Lyme disease is caused by a spirochete, Borrelia burgdorferi. A spirochete is a type of bacterium. It is transmitted to dogs through the bite of a tick. Once in the blood stream, the Lyme disease organism is carried to many parts of the body and is likely to localize in joints. It was first thought that only a few types of ticks could transmit this disease, but now it appears that several common species may be involved. The most common type of tick to carry Lyme disease is the Deer Tick.
Can Lyme disease also affect people?
Yes, but people do not get it directly from dogs. They get it from being bitten by the same ticks that transmit it to dogs. Therefore, preventing exposure to ticks is important for you and your dog.
What are the clinical signs?
Many people with Lyme disease develop a characteristic bull's-eye rash at the site of the bite within three to thirty days. For these people, the disease can be easily diagnosed at an early stage. However, symptoms of Lyme disease are more difficult to detect in animals than in people.
The characteristic rash does not develop in dogs or cats. Because the other symptoms of the disease may be delayed or go unrecognized and because the symptoms are similar to those of many other diseases, Lyme disease in animals is often not considered until other diseases have been eliminated.
Many dogs affected with Lyme disease are taken to a veterinarian because they seem to be experiencing generalized pain and have stopped eating. Affected dogs have been described as if they were "walking on eggshells." Often these pets have high fevers. Dogs may also begin limping. This painful lameness often appears suddenly and may shift from one leg to another. If untreated, it may eventually disappear, only to recur weeks or months later.
Recently, evidence is surfacing that a Lyme infection can affect the kidneys causing a syndrome known as Lyme Nephritis. This disease can progress to eventual kidney failure.
Some pets are affected with the Lyme disease organism for over a year before they finally show symptoms.
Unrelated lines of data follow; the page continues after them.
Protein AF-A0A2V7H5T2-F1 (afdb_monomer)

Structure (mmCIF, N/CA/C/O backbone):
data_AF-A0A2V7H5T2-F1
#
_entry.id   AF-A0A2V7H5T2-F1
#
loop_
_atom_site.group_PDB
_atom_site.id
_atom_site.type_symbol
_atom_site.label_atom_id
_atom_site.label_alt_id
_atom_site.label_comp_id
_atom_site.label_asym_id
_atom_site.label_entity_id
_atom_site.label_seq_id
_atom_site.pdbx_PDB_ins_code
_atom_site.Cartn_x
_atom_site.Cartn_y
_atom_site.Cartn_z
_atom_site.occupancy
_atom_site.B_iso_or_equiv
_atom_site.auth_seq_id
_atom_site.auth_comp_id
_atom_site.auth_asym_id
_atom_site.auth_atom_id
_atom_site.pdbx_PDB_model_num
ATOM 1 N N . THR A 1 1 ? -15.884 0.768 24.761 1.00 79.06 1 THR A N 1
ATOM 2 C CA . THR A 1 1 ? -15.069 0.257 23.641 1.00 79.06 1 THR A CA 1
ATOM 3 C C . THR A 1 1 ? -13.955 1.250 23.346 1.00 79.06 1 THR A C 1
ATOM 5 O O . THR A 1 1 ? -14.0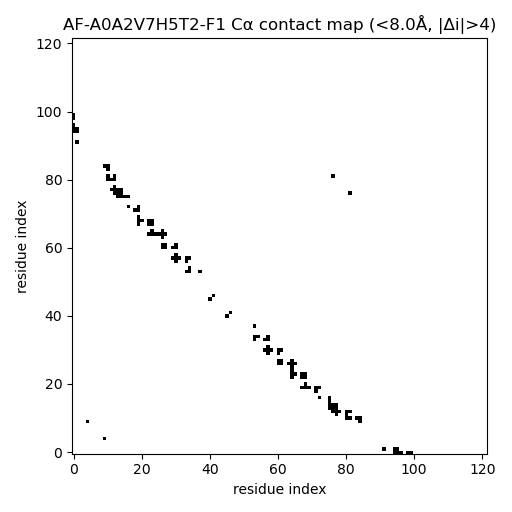15 2.370 23.844 1.00 79.06 1 THR A O 1
ATOM 8 N N . LEU A 1 2 ? -12.913 0.840 22.621 1.00 78.81 2 LEU A N 1
ATOM 9 C CA . LEU A 1 2 ? -11.864 1.713 22.086 1.00 78.81 2 LEU A CA 1
ATOM 10 C C . LEU A 1 2 ? -12.359 2.428 20.815 1.00 78.81 2 LEU A C 1
ATOM 12 O O . LEU A 1 2 ? -13.136 1.828 20.067 1.00 78.81 2 LEU A O 1
ATOM 16 N N . PRO A 1 3 ? -11.891 3.661 20.540 1.00 78.62 3 PRO A N 1
ATOM 17 C CA . PRO A 1 3 ? -12.224 4.387 19.315 1.00 78.62 3 PRO A CA 1
ATOM 18 C C . PRO A 1 3 ? -11.676 3.691 18.058 1.00 78.62 3 PRO A C 1
ATOM 20 O O . PRO A 1 3 ? -10.674 2.963 18.110 1.00 78.62 3 PRO A O 1
ATOM 23 N N . GLU A 1 4 ? -12.342 3.919 16.922 1.00 75.81 4 GLU A N 1
ATOM 24 C CA . GLU A 1 4 ? -11.892 3.415 15.622 1.00 75.81 4 GLU A CA 1
ATOM 25 C C . GLU A 1 4 ? -10.522 3.985 15.236 1.00 75.81 4 GLU A C 1
ATOM 27 O O . GLU A 1 4 ? -10.157 5.102 15.603 1.00 75.81 4 GLU A O 1
ATOM 32 N N . LEU A 1 5 ? -9.743 3.182 14.506 1.00 78.00 5 LEU A N 1
ATOM 33 C CA . LEU A 1 5 ? -8.454 3.603 13.961 1.00 78.00 5 LEU A CA 1
ATOM 34 C C . LEU A 1 5 ? -8.693 4.671 12.892 1.00 78.00 5 LEU A C 1
ATOM 36 O O . LEU A 1 5 ? -9.378 4.412 11.902 1.00 78.00 5 LEU A O 1
ATOM 40 N N . LEU A 1 6 ? -8.083 5.841 13.059 1.00 80.19 6 LEU A N 1
ATOM 41 C CA . LEU A 1 6 ? -8.081 6.866 12.020 1.00 80.19 6 LEU A CA 1
ATOM 42 C C . LEU A 1 6 ? -7.254 6.397 10.814 1.00 80.19 6 LEU A C 1
ATOM 44 O O . LEU A 1 6 ? -6.301 5.627 10.956 1.00 80.19 6 LEU A O 1
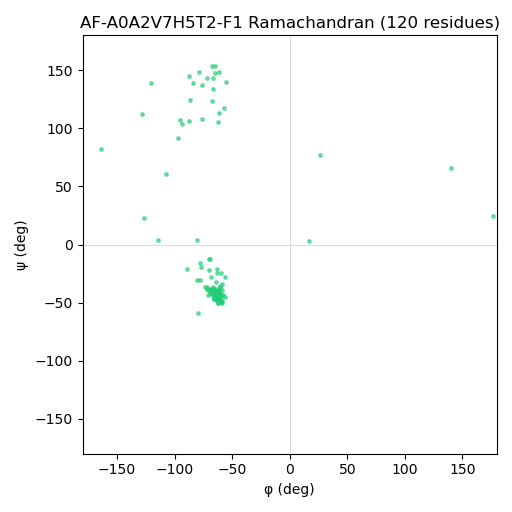ATOM 48 N N . LEU A 1 7 ? -7.568 6.910 9.618 1.00 70.38 7 LEU A N 1
ATOM 49 C CA . LEU A 1 7 ? -6.773 6.631 8.413 1.00 70.38 7 LEU A CA 1
ATOM 50 C C . LEU A 1 7 ? -5.289 7.006 8.579 1.00 70.38 7 LEU A C 1
ATOM 52 O O . LEU A 1 7 ? -4.441 6.375 7.961 1.00 70.38 7 LEU A O 1
ATOM 56 N N . SER A 1 8 ? -4.975 7.988 9.429 1.00 72.44 8 SER A N 1
ATOM 57 C CA . SER A 1 8 ? -3.606 8.399 9.765 1.00 72.44 8 SER A CA 1
ATOM 58 C C . SER A 1 8 ? -2.840 7.378 10.613 1.00 72.44 8 SER A C 1
ATOM 60 O O . SER A 1 8 ? -1.612 7.383 10.617 1.00 72.44 8 SER A O 1
ATOM 62 N N . GLU A 1 9 ? -3.541 6.496 11.327 1.00 74.50 9 GLU A N 1
ATOM 63 C CA . GLU A 1 9 ? -2.935 5.445 12.147 1.00 74.50 9 GLU A CA 1
ATOM 64 C C . GLU A 1 9 ? -2.709 4.158 11.341 1.00 74.50 9 GLU A C 1
ATOM 66 O O . GLU A 1 9 ? -1.875 3.329 11.714 1.00 74.50 9 GLU A O 1
ATOM 71 N N . LEU A 1 10 ? -3.426 3.978 10.229 1.00 76.69 10 LEU A N 1
ATOM 72 C CA . LEU A 1 10 ? -3.303 2.829 9.336 1.00 76.69 10 LEU A CA 1
ATOM 73 C C . LEU A 1 10 ? -2.164 3.038 8.334 1.00 76.69 10 LEU A C 1
ATOM 75 O O . LEU A 1 10 ? -1.982 4.119 7.778 1.00 76.69 10 LEU A O 1
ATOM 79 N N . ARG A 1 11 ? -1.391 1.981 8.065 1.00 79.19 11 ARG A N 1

Other dogs can have infections and never develop symptoms. In fact, this may happen more frequently than we once thought. It is thought that less than 10% of dogs that are infected actually develop symptoms.
How is Lyme disease diagnosed?
Dogs with lameness, swollen joints, and fever are suspected of having Lyme disease. However, other diseases may also cause these symptoms. As part of your dog's annual wellness exam, your vet may check for Lyme disease. If you live in a Lyme endemic area, your dog may have a positive test. This does not mean they have Lyme disease! It only indicates exposure to the ticks carrying the parasite. Your vet may or may not recommend treatment. However, if your dog is exhibiting clinical symptoms treatment is warranted. All dogs with a positive test should be screened for underlying and early kidney disease. This can be done with a urine sample.
How is Lyme disease treated?
Because the Lyme spirochete is a bacterium, it can be controlled by antibiotics. Doxycycline is the drug of choice. However, a lengthy course of treatment is necessary and total eradication of the organism is not likely. Occasionally, the initial infection will recur, or the pet will become re-infected after being bitten by another infected tick.
How can I prevent my dog from getting Lyme disease?
The key to prevention is keeping your dog from being exposed to ticks. Ticks are found in grassy, wooded, and sandy areas. They find their way onto an animal by climbing to the top of a leaf, blade of grass, or short trees and shrubs. Here they wait until their sensors detect a close-by animal on which to crawl or drop. Keeping animals from thick underbrush reduces their exposure to ticks. Dogs should be kept on trails when walked near wooded or tall grass areas. Total prevention is multi-faceted and includes immediate removal of the tick, (It takes time for an infected tick to transmit Borrelia to a dog, this typically can happen no sooner than 18-24 hours from the beginning of the blood meal), application of a tick repellent and vaccination. Prevention options should be discussed in detail with your veterinarian and tailored to your pets risk of exposure.
How do I remove a tick from my dog?
Check your pet immediately after it has been in a tick-infected area. The Deer Tick is a small tick and only about pinhead size in juvenile stage, but a little more obvious in adult phase and after feeding. If you find a tick moving on your pet, the tick has not fed. Remove the tick promptly and place it in rubbing alcohol or crush it between two solid surfaces. If you find a tick attached to your pet, grasp the tick with fine tweezers or your finger nails near the dog's skin and firmly pull it straight out. You may need another person to help restrain your dog. Removing the tick quickly is important since the disease is not transmitted until the tick has fed for approximately twelve hours. If you crush the tick, do not get the tick's contents, including blood, on your skin. The spirochete that causes Lyme disease can pass through a wound or cut in your skin.